**Goal of the exercise**
From the data below, copy out every line in which the word "range" occurs.

+===+

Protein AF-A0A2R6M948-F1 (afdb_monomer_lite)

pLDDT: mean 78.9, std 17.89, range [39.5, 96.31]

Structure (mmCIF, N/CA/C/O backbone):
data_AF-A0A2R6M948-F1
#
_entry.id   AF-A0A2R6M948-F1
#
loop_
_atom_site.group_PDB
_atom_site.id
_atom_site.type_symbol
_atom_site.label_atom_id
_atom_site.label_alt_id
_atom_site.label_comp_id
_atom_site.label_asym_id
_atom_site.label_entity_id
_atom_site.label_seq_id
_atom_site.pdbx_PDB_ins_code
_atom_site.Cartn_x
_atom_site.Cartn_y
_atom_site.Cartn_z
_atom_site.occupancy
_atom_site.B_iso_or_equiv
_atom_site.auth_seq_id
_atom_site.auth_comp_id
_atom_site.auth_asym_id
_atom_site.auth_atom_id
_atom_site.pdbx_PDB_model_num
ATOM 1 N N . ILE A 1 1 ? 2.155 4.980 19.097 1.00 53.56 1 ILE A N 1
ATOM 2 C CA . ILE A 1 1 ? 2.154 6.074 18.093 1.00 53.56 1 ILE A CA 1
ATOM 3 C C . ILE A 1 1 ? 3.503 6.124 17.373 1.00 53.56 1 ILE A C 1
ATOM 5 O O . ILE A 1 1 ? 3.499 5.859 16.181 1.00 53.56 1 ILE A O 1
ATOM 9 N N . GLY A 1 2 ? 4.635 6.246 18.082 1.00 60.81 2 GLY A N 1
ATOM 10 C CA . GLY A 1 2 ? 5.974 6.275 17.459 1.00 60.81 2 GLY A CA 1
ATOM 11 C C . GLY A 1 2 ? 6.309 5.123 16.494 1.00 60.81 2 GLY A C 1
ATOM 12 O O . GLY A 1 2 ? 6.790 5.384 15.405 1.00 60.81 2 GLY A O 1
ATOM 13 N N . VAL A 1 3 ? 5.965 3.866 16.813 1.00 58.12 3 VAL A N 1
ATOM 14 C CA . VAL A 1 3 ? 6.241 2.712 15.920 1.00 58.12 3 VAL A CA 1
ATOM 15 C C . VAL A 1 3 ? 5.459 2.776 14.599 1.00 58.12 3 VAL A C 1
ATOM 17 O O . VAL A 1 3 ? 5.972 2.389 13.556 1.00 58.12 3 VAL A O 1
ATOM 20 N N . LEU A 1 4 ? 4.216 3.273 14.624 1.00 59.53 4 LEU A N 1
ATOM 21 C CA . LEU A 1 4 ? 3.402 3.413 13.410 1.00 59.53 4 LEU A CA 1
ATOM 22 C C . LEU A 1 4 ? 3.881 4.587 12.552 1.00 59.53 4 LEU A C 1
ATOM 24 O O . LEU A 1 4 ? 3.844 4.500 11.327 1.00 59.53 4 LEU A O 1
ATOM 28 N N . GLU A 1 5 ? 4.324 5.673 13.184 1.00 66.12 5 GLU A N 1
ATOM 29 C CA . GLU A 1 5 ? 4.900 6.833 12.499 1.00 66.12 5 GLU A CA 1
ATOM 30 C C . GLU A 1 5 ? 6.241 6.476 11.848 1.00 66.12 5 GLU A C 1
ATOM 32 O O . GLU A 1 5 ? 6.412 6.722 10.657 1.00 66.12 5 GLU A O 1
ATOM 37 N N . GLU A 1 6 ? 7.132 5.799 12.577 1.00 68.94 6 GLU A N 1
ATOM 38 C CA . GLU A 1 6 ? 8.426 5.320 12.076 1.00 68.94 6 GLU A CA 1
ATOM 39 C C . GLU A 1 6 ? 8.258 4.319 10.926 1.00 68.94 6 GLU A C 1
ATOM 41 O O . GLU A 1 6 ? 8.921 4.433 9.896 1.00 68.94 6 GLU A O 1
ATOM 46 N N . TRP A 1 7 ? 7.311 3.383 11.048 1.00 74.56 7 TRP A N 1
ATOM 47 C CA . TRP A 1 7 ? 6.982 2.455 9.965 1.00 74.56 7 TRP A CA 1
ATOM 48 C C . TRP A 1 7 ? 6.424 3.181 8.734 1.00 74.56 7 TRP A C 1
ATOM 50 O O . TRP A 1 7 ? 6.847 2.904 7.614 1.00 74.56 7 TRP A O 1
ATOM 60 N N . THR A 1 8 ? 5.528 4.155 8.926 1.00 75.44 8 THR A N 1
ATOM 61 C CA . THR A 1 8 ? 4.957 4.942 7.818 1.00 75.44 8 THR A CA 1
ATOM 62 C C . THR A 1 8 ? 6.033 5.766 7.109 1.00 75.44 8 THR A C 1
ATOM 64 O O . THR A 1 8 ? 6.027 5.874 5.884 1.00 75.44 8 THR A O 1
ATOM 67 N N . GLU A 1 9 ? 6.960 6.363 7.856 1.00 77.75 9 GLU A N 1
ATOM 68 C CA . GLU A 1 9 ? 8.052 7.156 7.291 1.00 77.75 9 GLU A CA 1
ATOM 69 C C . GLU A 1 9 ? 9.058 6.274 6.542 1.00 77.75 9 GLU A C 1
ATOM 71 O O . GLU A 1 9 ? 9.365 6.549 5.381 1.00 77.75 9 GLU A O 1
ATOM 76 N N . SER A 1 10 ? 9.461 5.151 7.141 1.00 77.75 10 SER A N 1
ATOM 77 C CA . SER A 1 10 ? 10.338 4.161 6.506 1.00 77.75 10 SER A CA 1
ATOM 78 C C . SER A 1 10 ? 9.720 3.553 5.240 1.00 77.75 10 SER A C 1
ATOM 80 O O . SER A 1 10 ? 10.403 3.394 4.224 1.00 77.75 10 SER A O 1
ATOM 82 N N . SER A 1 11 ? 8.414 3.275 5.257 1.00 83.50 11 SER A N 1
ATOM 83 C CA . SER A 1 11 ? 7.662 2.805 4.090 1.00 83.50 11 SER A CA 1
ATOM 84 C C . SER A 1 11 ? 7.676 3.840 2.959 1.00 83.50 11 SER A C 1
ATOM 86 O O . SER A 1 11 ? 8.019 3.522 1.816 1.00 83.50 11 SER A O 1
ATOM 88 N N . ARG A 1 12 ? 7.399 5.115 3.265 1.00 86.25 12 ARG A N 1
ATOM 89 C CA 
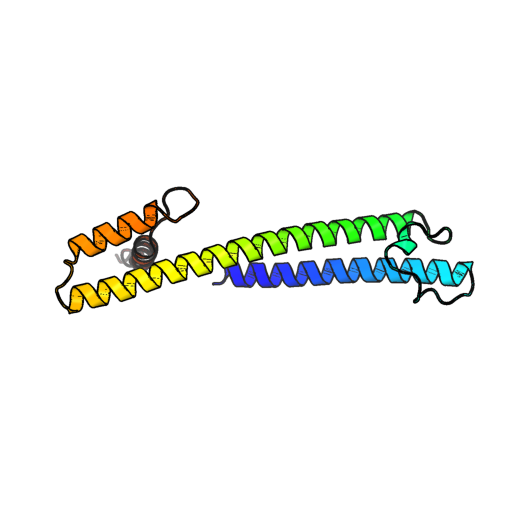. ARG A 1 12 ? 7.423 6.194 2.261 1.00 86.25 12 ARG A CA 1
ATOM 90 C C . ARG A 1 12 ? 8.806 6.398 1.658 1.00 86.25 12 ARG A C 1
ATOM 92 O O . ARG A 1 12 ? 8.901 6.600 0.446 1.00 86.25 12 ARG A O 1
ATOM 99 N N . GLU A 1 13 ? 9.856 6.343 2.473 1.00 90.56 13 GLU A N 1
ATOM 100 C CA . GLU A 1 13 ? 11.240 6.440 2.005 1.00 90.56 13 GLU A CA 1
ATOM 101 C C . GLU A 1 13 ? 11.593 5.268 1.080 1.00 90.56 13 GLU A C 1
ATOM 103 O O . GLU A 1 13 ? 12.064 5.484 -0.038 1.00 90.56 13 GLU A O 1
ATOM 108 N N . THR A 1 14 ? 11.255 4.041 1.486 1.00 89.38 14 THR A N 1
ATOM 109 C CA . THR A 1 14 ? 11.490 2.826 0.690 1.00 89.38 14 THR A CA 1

+===+

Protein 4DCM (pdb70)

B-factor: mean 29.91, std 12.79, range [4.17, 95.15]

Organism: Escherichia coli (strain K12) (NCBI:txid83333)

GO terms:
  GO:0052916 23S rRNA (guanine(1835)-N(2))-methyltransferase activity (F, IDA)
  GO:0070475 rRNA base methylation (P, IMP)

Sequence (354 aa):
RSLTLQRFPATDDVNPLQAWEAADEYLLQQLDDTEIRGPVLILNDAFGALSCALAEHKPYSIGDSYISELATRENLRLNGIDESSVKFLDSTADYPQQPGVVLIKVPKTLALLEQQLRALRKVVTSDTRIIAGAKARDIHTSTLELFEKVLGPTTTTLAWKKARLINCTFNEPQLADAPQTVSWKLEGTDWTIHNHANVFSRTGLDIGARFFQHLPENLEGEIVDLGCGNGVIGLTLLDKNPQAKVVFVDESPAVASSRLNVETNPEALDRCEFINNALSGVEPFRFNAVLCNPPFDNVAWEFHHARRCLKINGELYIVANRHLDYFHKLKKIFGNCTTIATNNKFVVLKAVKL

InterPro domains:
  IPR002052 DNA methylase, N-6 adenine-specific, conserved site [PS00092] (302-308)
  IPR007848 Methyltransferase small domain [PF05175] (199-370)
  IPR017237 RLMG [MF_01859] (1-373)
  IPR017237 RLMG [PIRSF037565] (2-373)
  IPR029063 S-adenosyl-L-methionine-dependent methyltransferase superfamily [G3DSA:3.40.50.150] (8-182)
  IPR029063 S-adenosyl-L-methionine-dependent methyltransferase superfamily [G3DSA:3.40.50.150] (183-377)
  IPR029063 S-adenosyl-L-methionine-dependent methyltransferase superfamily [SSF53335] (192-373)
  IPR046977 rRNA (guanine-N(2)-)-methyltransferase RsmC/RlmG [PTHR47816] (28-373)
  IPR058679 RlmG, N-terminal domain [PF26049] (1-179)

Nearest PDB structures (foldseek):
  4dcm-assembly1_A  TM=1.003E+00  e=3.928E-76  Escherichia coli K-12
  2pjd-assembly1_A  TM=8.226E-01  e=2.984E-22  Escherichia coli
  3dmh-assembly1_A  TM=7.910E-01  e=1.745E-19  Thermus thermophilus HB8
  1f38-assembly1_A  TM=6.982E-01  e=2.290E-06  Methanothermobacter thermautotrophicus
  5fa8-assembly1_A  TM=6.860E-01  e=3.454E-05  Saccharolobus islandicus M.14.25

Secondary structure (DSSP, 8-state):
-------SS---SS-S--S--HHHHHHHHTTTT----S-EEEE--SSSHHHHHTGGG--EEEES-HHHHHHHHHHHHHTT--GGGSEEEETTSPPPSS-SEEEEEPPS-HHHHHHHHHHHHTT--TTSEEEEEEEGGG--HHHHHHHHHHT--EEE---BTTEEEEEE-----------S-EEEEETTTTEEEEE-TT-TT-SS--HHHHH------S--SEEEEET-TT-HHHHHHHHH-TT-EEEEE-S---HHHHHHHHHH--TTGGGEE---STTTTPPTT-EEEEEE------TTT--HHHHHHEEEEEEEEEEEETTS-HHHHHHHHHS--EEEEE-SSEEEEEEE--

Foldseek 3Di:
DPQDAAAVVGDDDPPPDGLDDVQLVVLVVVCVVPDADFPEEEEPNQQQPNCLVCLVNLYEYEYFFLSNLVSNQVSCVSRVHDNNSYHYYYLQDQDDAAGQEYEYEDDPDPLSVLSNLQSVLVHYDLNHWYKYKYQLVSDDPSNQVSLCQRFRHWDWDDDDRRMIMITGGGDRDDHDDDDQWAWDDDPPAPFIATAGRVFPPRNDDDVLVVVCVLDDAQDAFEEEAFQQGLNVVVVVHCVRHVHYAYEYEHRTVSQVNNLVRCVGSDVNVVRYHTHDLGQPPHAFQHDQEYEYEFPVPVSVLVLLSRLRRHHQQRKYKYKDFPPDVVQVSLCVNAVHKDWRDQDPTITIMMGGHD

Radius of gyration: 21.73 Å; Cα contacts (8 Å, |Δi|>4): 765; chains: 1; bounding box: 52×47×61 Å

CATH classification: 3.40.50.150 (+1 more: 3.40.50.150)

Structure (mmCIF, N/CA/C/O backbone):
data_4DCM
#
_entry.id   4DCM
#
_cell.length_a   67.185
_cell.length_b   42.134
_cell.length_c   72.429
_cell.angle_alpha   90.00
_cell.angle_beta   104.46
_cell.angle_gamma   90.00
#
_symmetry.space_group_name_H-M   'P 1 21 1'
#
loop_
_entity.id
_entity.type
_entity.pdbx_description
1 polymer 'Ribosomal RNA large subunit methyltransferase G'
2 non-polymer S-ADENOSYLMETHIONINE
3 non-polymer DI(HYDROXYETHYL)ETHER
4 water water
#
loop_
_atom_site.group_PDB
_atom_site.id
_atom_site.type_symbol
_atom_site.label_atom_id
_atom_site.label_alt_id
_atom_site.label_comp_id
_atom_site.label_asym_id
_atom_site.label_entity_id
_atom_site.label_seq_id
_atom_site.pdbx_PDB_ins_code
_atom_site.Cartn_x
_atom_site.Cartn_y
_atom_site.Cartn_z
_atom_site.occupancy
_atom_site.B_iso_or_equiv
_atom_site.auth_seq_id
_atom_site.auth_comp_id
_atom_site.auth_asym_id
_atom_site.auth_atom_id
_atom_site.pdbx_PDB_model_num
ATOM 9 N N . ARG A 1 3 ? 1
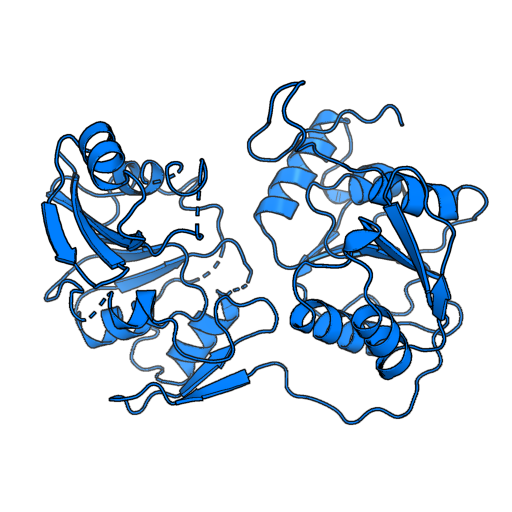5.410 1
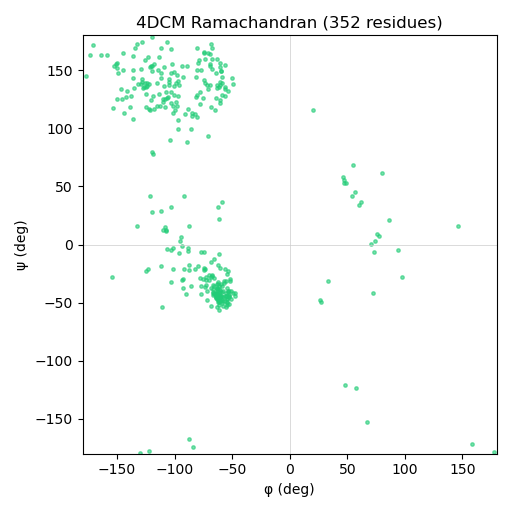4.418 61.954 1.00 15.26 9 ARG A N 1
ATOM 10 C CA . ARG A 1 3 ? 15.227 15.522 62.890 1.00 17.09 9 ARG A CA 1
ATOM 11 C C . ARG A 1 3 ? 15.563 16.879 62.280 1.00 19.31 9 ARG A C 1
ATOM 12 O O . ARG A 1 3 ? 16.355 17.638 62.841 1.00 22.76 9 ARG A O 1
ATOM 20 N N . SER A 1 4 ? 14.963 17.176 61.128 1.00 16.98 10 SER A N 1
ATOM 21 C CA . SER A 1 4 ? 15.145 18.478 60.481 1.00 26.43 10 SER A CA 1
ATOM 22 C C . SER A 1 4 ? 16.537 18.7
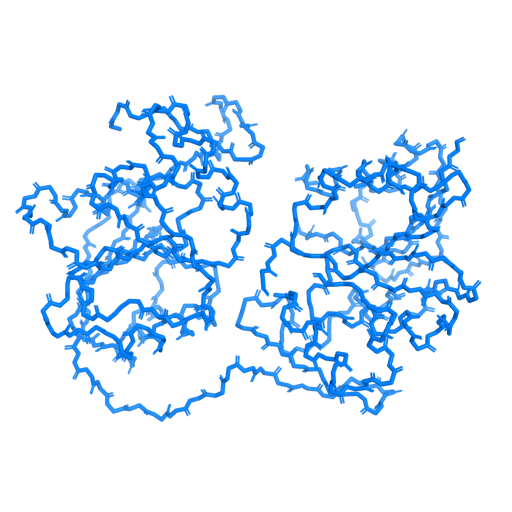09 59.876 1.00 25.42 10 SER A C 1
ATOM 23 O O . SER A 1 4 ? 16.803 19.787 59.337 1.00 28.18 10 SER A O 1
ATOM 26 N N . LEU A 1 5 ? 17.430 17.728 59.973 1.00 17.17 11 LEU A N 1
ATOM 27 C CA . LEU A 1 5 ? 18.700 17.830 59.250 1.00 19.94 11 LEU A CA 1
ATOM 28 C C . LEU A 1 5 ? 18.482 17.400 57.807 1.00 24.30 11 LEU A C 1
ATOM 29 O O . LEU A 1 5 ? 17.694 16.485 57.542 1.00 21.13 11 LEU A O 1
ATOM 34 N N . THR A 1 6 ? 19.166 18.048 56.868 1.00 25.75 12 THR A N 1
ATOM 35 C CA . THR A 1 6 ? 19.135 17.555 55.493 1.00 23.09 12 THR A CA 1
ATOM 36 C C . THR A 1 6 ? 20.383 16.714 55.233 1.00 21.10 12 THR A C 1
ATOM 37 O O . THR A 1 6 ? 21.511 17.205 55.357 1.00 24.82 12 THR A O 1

+===+

**Task result**
pLDDT: mean 78.9, std 17.89, range [39.5, 96.31]
B-factor: mean 29.91, std 12.79, range [4.17, 95.15]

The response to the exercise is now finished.